An experimental treatment for Alzheimer's may allow treatment at a later stage than other medications, but some experts question the drug's benefits.
The drug, known as Memantine, has been on the market for a decade in Germany and was recently recommended for approval by the European Union's equivalent of the Food and Drug Administration.
Memantine works through a different mechanism than other, currently approved Alzheimer's drugs, such as Aricept, that have been shown to affect progression of early stage disease. The final devastating period, where Memantine may help, can also be the disease's most long lasting.
According to the Alzheimer's Association, four million Americans suffer from the disease, and there a currently no approved treatments for moderate to severe stages of the disease, when patients can start to lose the ability to care for themselves.
But researchers found that Alzheimer's patients who received Memantine deteriorated mentally at a considerably lower rate than patients who received placebo, according to results of a recent large nation-wide Memantine study presented last month at the meeting of the American Association for Geriatric Psychiatry in Orlando, Fla.
"Patients deteriorated one-half to one-third as far as they otherwise would have," says Dr. Barry Reisberg, principal investigator of the study and clinical director of the William and Silvia Silverstein Aging and Dementia Research Center at the New York University School of Medicine. Additionally, the drug was found to be safe and well tolerated.
While some are calling it a significant advance in the treatment of Alzheimer's disease, others remain much more cautious about the drug's potential and how it's benefits could be misinterpreted.
"It is safe to say that memantine brings no real 'quantum leap' in Alzheimer's treatment," says Dr. Sam Gandy, director of the Farber Institute for Neurosciences at Thomas Jefferson University in Philadelphia, Pa. "These drugs are aimed at symptoms — at later changes — they are not aimed at the cause of the disease."
Others have also questioned why anyone would want to slow the rate of decline or maintain someone at an advanced stage of disease — seeing it only as a means of prolonging the inevitable.
Yet while experts say these benefits were small, they believe the slowed deterioration can have a big impact. People needn't expect a return to pre-disease functioning in order to accept a new drug.
"If you can hold [patients] off and keep them from getting worse for a long time, that's a huge benefit," says Dr.
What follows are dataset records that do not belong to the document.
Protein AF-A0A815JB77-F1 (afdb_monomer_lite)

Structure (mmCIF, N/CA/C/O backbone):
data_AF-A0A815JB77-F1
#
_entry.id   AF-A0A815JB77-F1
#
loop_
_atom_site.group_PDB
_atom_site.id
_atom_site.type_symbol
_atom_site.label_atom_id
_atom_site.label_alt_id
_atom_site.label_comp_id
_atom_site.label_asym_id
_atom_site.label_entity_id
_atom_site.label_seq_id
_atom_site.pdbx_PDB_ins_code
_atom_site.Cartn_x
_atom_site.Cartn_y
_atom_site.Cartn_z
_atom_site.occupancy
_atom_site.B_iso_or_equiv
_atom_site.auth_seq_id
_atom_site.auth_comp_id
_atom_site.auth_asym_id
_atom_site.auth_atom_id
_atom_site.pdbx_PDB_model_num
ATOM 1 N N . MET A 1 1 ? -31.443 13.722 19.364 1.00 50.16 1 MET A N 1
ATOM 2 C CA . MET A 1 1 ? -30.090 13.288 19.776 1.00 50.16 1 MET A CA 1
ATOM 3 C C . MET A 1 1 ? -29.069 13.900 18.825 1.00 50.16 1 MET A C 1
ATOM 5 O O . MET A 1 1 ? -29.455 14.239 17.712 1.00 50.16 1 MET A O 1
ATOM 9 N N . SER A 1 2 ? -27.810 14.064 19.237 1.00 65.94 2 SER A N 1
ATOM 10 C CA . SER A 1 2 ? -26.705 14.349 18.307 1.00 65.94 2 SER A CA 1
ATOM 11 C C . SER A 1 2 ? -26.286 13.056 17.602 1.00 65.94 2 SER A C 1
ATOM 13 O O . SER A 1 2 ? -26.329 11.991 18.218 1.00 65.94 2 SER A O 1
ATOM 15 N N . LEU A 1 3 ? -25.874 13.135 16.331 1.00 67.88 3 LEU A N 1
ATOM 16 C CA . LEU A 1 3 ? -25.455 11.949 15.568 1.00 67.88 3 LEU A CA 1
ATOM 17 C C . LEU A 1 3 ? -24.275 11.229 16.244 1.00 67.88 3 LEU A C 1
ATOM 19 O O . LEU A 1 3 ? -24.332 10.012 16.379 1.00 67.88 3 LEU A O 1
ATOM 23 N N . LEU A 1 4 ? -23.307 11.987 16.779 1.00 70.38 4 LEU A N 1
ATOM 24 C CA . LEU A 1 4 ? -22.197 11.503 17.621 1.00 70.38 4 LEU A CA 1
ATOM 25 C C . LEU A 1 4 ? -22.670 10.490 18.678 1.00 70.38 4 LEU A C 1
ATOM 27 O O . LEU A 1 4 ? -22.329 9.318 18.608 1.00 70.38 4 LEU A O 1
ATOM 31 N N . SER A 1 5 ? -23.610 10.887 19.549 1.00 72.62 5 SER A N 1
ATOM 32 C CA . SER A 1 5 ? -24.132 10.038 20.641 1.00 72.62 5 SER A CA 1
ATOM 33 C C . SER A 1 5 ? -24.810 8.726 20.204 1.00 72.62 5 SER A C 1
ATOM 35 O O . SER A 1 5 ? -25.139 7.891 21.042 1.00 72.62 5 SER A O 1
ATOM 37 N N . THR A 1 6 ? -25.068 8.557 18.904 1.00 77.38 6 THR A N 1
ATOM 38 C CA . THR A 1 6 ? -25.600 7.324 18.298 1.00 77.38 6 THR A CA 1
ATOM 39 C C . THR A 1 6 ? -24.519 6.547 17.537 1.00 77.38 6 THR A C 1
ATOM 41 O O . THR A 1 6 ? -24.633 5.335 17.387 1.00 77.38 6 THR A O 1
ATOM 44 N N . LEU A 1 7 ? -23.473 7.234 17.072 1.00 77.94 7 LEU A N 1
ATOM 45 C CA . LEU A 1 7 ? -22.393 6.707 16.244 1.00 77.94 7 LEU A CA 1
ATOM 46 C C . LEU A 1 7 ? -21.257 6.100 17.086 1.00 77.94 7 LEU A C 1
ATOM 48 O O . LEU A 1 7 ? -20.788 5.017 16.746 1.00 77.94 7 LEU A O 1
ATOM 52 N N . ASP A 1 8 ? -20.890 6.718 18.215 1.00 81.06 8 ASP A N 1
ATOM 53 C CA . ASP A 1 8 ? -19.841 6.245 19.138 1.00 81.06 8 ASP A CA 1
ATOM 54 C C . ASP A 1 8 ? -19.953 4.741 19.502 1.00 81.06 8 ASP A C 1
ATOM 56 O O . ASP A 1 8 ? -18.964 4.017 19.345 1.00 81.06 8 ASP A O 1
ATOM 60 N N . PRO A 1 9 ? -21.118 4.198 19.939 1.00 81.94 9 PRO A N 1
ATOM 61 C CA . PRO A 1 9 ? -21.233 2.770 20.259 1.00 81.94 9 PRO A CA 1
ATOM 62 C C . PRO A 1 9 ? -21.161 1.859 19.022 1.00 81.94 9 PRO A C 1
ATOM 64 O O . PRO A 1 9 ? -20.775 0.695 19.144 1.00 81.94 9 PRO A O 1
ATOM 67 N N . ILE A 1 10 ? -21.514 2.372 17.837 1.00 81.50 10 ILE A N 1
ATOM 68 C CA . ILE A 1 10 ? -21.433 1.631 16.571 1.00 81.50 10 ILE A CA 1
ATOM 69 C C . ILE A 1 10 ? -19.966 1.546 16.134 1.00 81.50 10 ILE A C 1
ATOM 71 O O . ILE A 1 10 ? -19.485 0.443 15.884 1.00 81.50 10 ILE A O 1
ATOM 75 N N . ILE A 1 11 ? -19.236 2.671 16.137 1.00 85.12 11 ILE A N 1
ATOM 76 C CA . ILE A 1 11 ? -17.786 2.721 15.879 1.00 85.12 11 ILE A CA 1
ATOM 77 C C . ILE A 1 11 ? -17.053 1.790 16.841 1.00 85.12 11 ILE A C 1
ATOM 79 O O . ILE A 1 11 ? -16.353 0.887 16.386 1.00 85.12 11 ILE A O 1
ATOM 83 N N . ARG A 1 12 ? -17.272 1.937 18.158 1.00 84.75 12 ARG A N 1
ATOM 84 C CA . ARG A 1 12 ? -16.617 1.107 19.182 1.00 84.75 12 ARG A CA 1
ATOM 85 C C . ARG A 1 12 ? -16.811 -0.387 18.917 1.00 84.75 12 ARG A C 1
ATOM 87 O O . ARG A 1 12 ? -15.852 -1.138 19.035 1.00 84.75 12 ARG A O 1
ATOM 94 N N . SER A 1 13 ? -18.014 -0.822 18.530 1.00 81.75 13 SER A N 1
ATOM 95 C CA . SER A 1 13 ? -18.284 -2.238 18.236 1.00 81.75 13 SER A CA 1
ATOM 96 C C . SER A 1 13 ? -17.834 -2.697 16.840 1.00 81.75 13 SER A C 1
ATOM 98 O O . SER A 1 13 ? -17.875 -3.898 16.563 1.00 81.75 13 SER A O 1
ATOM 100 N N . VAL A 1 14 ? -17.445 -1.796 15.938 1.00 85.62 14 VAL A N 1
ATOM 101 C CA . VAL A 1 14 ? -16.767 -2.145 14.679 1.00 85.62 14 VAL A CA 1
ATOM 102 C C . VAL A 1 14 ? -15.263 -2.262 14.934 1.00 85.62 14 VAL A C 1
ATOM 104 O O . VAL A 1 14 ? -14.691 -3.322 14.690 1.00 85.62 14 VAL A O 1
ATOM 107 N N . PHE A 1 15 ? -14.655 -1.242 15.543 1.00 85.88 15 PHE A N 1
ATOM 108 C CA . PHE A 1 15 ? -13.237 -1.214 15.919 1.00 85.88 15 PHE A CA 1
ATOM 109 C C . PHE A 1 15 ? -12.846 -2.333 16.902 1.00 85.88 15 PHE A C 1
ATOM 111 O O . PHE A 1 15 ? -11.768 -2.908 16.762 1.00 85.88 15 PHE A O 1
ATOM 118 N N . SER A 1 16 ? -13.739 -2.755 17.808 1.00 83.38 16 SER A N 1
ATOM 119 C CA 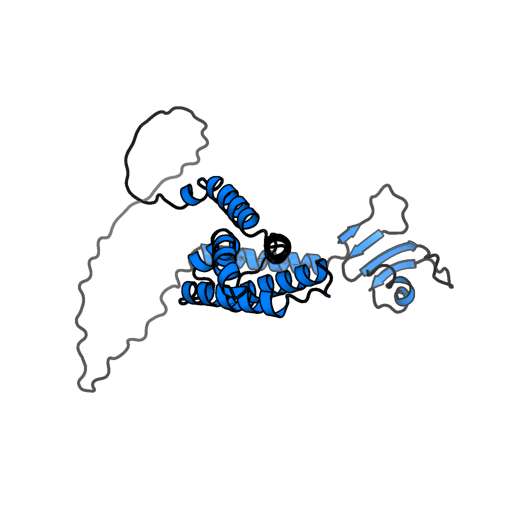. SER A 1 16 ? -13.491 -3.896 18.710 1.00 83.38 16 SER A CA 1
ATOM 120 C C . SER A 1 16 ? -13.462 -5.268 18.019 1.00 83.38 16 SER A C 1
ATOM 122 O O . SER A 1 16 ? -13.297 -6.286 18.688 1.00 83.38 16 SER A O 1
ATOM 124 N N . ARG A 1 17 ? -13.719 -5.328 16.707 1.00 83.50 17 ARG A N 1
ATOM 125 C CA . ARG A 1 17 ? -13.687 -6.555 15.891 1.00 83.50 17 ARG A CA 1
ATOM 126 C C . ARG A 1 17 ? -12.708 -6.459 14.721 1.00 83.50 17 ARG A C 1
ATOM 128 O O . ARG A 1 17 ? -12.503 -7.456 14.037 1.00 83.50 17 ARG A O 1
ATOM 135 N N . TRP A 1 18 ? -12.115 -5.288 14.490 1.00 87.25 18 TRP A N 1
ATOM 136 C CA . TRP A 1 18 ? -11.109 -5.097 13.455 1.00 87.25 18 TRP A CA 1
ATOM 137 C C . TRP A 1 18 ? -9.782 -5.694 13.922 1.00 87.25 18 TRP A C 1
ATOM 139 O O . TRP A 1 18 ? -9.185 -5.228 14.892 1.00 87.25 18 TRP A O 1
ATOM 149 N N . THR A 1 19 ? -9.344 -6.753 13.248 1.00 86.44 19 THR A N 1
ATOM 150 C CA . THR A 1 19 ? -8.163 -7.545 13.613 1.00 86.44 19 THR A CA 1
ATOM 151 C C . THR A 1 19 ? -6.893 -6.708 13.696 1.00 86.44 19 THR A C 1
ATOM 153 O O . THR A 1 19 ? -6.189 -6.829 14.693 1.00 86.44 19 THR A O 1
ATOM 156 N N . ALA A 1 20 ? -6.632 -5.831 12.721 1.00 85.81 20 ALA A N 1
ATOM 157 C CA . ALA A 1 20 ? -5.441 -4.980 12.709 1.00 85.81 20 ALA A CA 1
ATOM 158 C C . ALA A 1 20 ? -5.367 -4.073 13.950 1.00 85.81 20 ALA A C 1
ATOM 160 O O . ALA A 1 20 ? -4.387 -4.110 14.689 1.00 85.81 20 ALA A O 1
ATOM 161 N N . LEU A 1 21 ? -6.441 -3.336 14.250 1.00 85.81 21 LEU A N 1
ATOM 162 C CA . LEU A 1 21 ? -6.488 -2.429 15.400 1.00 85.81 21 LEU A CA 1
ATOM 163 C C . LEU A 1 21 ? -6.473 -3.172 16.749 1.00 85.81 21 LEU A C 1
ATOM 165 O O . LEU A 1 21 ? -5.830 -2.715 17.693 1.00 85.81 21 LEU A O 1
ATOM 169 N N . GLN A 1 22 ? -7.132 -4.333 16.854 1.00 86.62 22 GLN A N 1
ATOM 170 C CA . GLN A 1 22 ? -7.042 -5.171 18.059 1.00 86.62 22 GLN A CA 1
ATOM 171 C C . GLN A 1 22 ? -5.621 -5.718 18.272 1.00 86.62 22 GLN A C 1
ATOM 173 O O . GLN A 1 22 ? -5.141 -5.729 19.405 1.00 86.62 22 GLN A O 1
ATOM 178 N N . LEU A 1 23 ? -4.931 -6.124 17.201 1.00 85.44 23 LEU A N 1
ATOM 179 C CA . LEU A 1 23 ? -3.549 -6.604 17.253 1.00 85.44 23 LEU A CA 1
ATOM 180 C C . LEU A 1 23 ? -2.581 -5.470 17.634 1.00 85.44 23 LEU A C 1
ATOM 182 O O . LEU A 1 23 ? -1.772 -5.643 18.544 1.00 85.44 23 LEU A O 1
ATOM 186 N N . ALA A 1 24 ? -2.720 -4.293 17.018 1.00 87.31 24 ALA A N 1
ATOM 187 C CA . ALA A 1 24 ? -1.889 -3.121 17.295 1.00 87.31 24 ALA A CA 1
ATOM 188 C C . ALA A 1 24 ? -2.006 -2.631 18.750 1.00 87.31 24 ALA A C 1
ATOM 190 O O . ALA A 1 24 ? -0.999 -2.278 19.373 1.00 87.31 24 ALA A O 1
ATOM 191 N N . VAL A 1 25 ? -3.215 -2.662 19.328 1.00 87.00 25 VAL A N 1
ATOM 192 C CA . VAL A 1 25 ? -3.425 -2.368 20.756 1.00 87.00 25 VAL A CA 1
ATOM 193 C C . VAL A 1 25 ? -2.825 -3.469 21.637 1.00 87.00 25 VAL A C 1
ATOM 195 O O . VAL A 1 25 ? -2.064 -3.152 22.552 1.00 87.00 25 VAL A O 1
ATOM 198 N N . ALA A 1 26 ? -3.094 -4.749 21.344 1.00 85.62 26 ALA A N 1
ATOM 199 C CA . ALA A 1 26 ? -2.617 -5.884 22.145 1.00 85.62 26 ALA A CA 1
ATOM 200 C C . ALA A 1 26 ? -1.082 -6.008 22.185 1.00 85.62 26 ALA A C 1
ATOM 202 O O . ALA A 1 26 ? -0.518 -6.329 23.230 1.00 85.62 26 ALA A O 1
ATOM 203 N N . HIS A 1 27 ? -0.398 -5.703 21.079 1.00 85.62 27 HIS A N 1
ATOM 204 C CA . HIS A 1 27 ? 1.067 -5.677 21.002 1.00 85.62 27 HIS A CA 1
ATOM 205 C C . HIS A 1 27 ? 1.686 -4.331 21.422 1.00 85.62 27 HIS A C 1
ATOM 207 O O . HIS A 1 27 ? 2.904 -4.179 21.358 1.00 85.62 27 HIS A O 1
ATOM 213 N N . SER A 1 28 ? 0.879 -3.364 21.886 1.00 83.88 28 SER A N 1
ATOM 214 C CA . SER A 1 28 ? 1.330 -2.019 22.291 1.00 83.88 28 SER A CA 1
ATOM 215 C C . SER A 1 28 ? 2.116 -1.275 21.197 1.00 83.88 28 SER A C 1
ATOM 217 O O . SER A 1 28 ? 3.049 -0.530 21.493 1.00 83.88 28 SER A O 1
ATOM 219 N N . MET A 1 29 ? 1.740 -1.461 19.926 1.00 78.06 29 MET A N 1
ATOM 220 C CA . MET A 1 29 ? 2.448 -0.881 18.772 1.00 78.06 29 MET A CA 1
ATOM 221 C C . MET A 1 29 ? 2.362 0.656 18.755 1.00 78.06 29 MET A C 1
ATOM 223 O O . MET A 1 29 ? 3.333 1.325 18.418 1.00 78.06 29 MET A O 1
ATOM 227 N N . GLY A 1 30 ? 1.260 1.223 19.265 1.00 75.69 30 GLY A N 1
ATOM 228 C CA . GLY A 1 30 ? 1.115 2.659 19.552 1.00 75.69 30 GLY A CA 1
ATOM 229 C C . GLY A 1 30 ? 1.787 3.147 20.851 1.00 75.69 30 GLY A C 1
ATOM 230 O O . GLY A 1 30 ? 1.494 4.252 21.311 1.00 75.69 30 GLY A O 1
ATOM 231 N N . GLY A 1 31 ? 2.651 2.338 21.473 1.00 83.12 31 GLY A N 1
ATOM 232 C CA . GLY A 1 31 ? 3.330 2.635 22.737 1.00 83.12 31 GLY A CA 1
ATOM 233 C C . GLY A 1 31 ? 2.494 2.344 23.991 1.00 83.12 31 GLY A C 1
ATOM 234 O O . GLY A 1 31 ? 1.427 1.736 23.935 1.00 83.12 31 GLY A O 1
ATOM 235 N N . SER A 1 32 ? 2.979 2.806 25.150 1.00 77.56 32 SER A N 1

Rachelle Doody, Effie Marie Cain Professor in Alzheimer's Disease Research at the Alzheimer's Disease Center at Baylor College of Medicine in Houston, Texas, who also participated in the Memantine trial. "You can have some really important preservation of functions even in people who are severe."
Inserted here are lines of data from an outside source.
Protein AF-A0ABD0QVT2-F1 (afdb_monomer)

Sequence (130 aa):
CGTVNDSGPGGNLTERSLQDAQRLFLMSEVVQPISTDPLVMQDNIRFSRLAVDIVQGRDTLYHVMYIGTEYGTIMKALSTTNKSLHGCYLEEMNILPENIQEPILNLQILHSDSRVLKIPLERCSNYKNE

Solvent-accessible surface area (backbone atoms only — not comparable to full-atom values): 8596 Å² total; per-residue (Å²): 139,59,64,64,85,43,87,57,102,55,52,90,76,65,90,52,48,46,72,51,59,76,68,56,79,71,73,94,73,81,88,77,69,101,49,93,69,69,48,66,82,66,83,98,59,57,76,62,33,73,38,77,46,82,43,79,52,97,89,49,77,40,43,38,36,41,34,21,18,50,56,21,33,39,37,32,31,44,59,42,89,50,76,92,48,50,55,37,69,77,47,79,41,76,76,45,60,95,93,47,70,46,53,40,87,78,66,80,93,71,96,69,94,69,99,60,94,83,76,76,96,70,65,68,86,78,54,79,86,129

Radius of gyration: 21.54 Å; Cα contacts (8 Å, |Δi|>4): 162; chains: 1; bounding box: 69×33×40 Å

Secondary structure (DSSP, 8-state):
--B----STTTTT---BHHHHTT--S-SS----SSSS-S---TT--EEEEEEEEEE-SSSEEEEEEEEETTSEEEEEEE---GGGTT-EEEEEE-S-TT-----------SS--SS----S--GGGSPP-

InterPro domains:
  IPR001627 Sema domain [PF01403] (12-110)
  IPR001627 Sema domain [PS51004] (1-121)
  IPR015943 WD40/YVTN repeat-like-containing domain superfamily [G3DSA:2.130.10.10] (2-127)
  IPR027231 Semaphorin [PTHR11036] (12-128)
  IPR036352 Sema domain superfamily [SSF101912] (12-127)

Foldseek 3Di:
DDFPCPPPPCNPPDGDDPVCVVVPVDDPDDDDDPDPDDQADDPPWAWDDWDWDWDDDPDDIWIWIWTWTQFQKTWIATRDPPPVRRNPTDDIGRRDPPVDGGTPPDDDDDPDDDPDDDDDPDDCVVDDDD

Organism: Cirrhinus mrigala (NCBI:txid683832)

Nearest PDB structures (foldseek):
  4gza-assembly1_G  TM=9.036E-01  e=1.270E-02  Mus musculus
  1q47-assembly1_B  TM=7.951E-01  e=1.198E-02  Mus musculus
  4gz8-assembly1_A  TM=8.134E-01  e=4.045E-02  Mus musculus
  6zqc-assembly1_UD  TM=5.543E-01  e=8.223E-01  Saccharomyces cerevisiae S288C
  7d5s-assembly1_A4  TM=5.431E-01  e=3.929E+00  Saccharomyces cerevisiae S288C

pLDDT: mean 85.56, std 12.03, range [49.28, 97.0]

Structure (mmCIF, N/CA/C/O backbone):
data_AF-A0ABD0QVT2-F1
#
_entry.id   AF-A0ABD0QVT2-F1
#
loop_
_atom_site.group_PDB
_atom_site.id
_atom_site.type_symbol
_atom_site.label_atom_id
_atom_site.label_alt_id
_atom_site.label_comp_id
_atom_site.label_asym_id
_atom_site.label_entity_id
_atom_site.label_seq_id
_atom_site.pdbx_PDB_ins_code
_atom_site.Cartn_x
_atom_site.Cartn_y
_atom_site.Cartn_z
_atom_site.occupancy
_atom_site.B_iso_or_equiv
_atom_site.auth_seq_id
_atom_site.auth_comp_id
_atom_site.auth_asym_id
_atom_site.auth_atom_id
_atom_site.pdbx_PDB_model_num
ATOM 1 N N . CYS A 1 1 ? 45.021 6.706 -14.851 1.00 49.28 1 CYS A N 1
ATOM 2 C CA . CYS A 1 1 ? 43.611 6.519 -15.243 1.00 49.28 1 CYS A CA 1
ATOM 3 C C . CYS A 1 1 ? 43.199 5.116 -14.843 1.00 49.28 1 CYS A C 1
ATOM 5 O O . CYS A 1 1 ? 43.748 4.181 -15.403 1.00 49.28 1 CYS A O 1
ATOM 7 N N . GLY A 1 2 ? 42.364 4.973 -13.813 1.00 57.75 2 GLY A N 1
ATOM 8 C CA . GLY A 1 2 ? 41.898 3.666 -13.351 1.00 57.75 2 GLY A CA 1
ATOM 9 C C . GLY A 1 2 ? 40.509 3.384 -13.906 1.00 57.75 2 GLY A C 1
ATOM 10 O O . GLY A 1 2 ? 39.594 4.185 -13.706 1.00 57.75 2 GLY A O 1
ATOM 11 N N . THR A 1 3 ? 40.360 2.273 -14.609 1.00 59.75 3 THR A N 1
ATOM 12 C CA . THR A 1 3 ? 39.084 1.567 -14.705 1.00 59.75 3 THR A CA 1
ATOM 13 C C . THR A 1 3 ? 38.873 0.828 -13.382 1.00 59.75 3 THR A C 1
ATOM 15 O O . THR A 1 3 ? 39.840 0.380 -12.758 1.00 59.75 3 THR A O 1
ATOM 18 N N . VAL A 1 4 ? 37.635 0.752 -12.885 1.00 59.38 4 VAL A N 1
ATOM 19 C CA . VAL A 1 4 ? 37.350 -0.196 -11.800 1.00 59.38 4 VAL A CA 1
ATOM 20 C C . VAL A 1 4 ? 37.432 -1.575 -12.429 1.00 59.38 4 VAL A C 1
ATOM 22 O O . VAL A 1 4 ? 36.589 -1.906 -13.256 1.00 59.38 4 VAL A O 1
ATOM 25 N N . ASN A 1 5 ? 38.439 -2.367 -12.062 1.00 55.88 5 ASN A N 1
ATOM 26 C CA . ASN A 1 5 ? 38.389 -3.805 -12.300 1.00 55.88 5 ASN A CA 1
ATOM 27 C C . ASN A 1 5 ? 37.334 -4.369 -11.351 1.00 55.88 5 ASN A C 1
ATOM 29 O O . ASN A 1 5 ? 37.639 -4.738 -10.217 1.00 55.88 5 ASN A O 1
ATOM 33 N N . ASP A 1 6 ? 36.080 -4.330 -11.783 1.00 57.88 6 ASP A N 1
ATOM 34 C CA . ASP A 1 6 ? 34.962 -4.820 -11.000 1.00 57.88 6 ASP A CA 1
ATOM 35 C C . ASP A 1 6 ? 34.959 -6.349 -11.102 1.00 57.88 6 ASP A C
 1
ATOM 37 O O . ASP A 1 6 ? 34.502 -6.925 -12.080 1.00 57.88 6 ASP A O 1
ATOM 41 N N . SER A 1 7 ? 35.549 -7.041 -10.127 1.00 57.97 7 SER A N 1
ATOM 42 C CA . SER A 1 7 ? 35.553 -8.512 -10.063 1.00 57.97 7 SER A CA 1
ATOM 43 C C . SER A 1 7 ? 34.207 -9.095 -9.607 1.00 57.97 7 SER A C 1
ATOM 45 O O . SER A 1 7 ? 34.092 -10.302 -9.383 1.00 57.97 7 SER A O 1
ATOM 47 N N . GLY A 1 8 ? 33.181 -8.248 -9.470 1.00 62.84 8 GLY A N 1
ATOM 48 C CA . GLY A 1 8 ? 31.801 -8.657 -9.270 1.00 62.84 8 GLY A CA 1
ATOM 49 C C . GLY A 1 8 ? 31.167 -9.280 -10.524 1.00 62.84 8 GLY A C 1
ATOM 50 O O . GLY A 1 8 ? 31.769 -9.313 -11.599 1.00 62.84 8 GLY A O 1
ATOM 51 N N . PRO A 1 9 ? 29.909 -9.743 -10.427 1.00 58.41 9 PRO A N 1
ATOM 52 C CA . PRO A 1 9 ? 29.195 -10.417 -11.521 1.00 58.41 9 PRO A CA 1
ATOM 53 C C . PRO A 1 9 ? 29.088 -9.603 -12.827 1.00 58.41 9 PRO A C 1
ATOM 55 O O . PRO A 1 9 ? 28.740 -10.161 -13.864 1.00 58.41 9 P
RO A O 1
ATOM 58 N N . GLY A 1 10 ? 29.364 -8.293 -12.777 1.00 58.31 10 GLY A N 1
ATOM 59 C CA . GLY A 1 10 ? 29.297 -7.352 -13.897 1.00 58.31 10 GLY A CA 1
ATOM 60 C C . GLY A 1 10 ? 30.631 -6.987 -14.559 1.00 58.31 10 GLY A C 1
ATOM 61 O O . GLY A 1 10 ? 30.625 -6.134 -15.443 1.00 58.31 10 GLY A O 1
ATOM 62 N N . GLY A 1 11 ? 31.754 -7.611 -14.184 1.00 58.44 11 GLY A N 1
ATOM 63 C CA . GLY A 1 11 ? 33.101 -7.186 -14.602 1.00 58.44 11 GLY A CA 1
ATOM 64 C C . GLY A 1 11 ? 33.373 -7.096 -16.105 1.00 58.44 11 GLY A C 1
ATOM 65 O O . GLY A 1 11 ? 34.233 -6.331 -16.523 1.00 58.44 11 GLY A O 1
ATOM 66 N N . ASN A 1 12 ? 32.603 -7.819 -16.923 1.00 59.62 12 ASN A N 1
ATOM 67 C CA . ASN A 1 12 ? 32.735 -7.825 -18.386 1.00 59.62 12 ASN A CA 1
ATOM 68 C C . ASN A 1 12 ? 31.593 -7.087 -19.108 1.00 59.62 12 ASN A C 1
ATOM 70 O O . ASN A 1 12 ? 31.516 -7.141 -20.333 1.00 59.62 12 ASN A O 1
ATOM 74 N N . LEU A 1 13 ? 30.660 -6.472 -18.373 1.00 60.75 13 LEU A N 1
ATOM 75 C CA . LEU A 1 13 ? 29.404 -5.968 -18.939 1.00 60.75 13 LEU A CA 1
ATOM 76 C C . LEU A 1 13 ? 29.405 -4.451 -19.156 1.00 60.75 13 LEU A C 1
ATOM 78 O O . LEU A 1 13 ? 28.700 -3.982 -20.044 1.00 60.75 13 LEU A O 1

Slowing the rate of decline at advanced stages can mean that someone may retain the ability to dress or bathe themselves or retain continence for longer periods of time. These gains can improve quality of life for the patient as well as the caregiver.
"Only about 20 percent of our patients in our Alzheimer's disease center ever go into a nursing home" adds Doody. "The majority of people live out their life at home."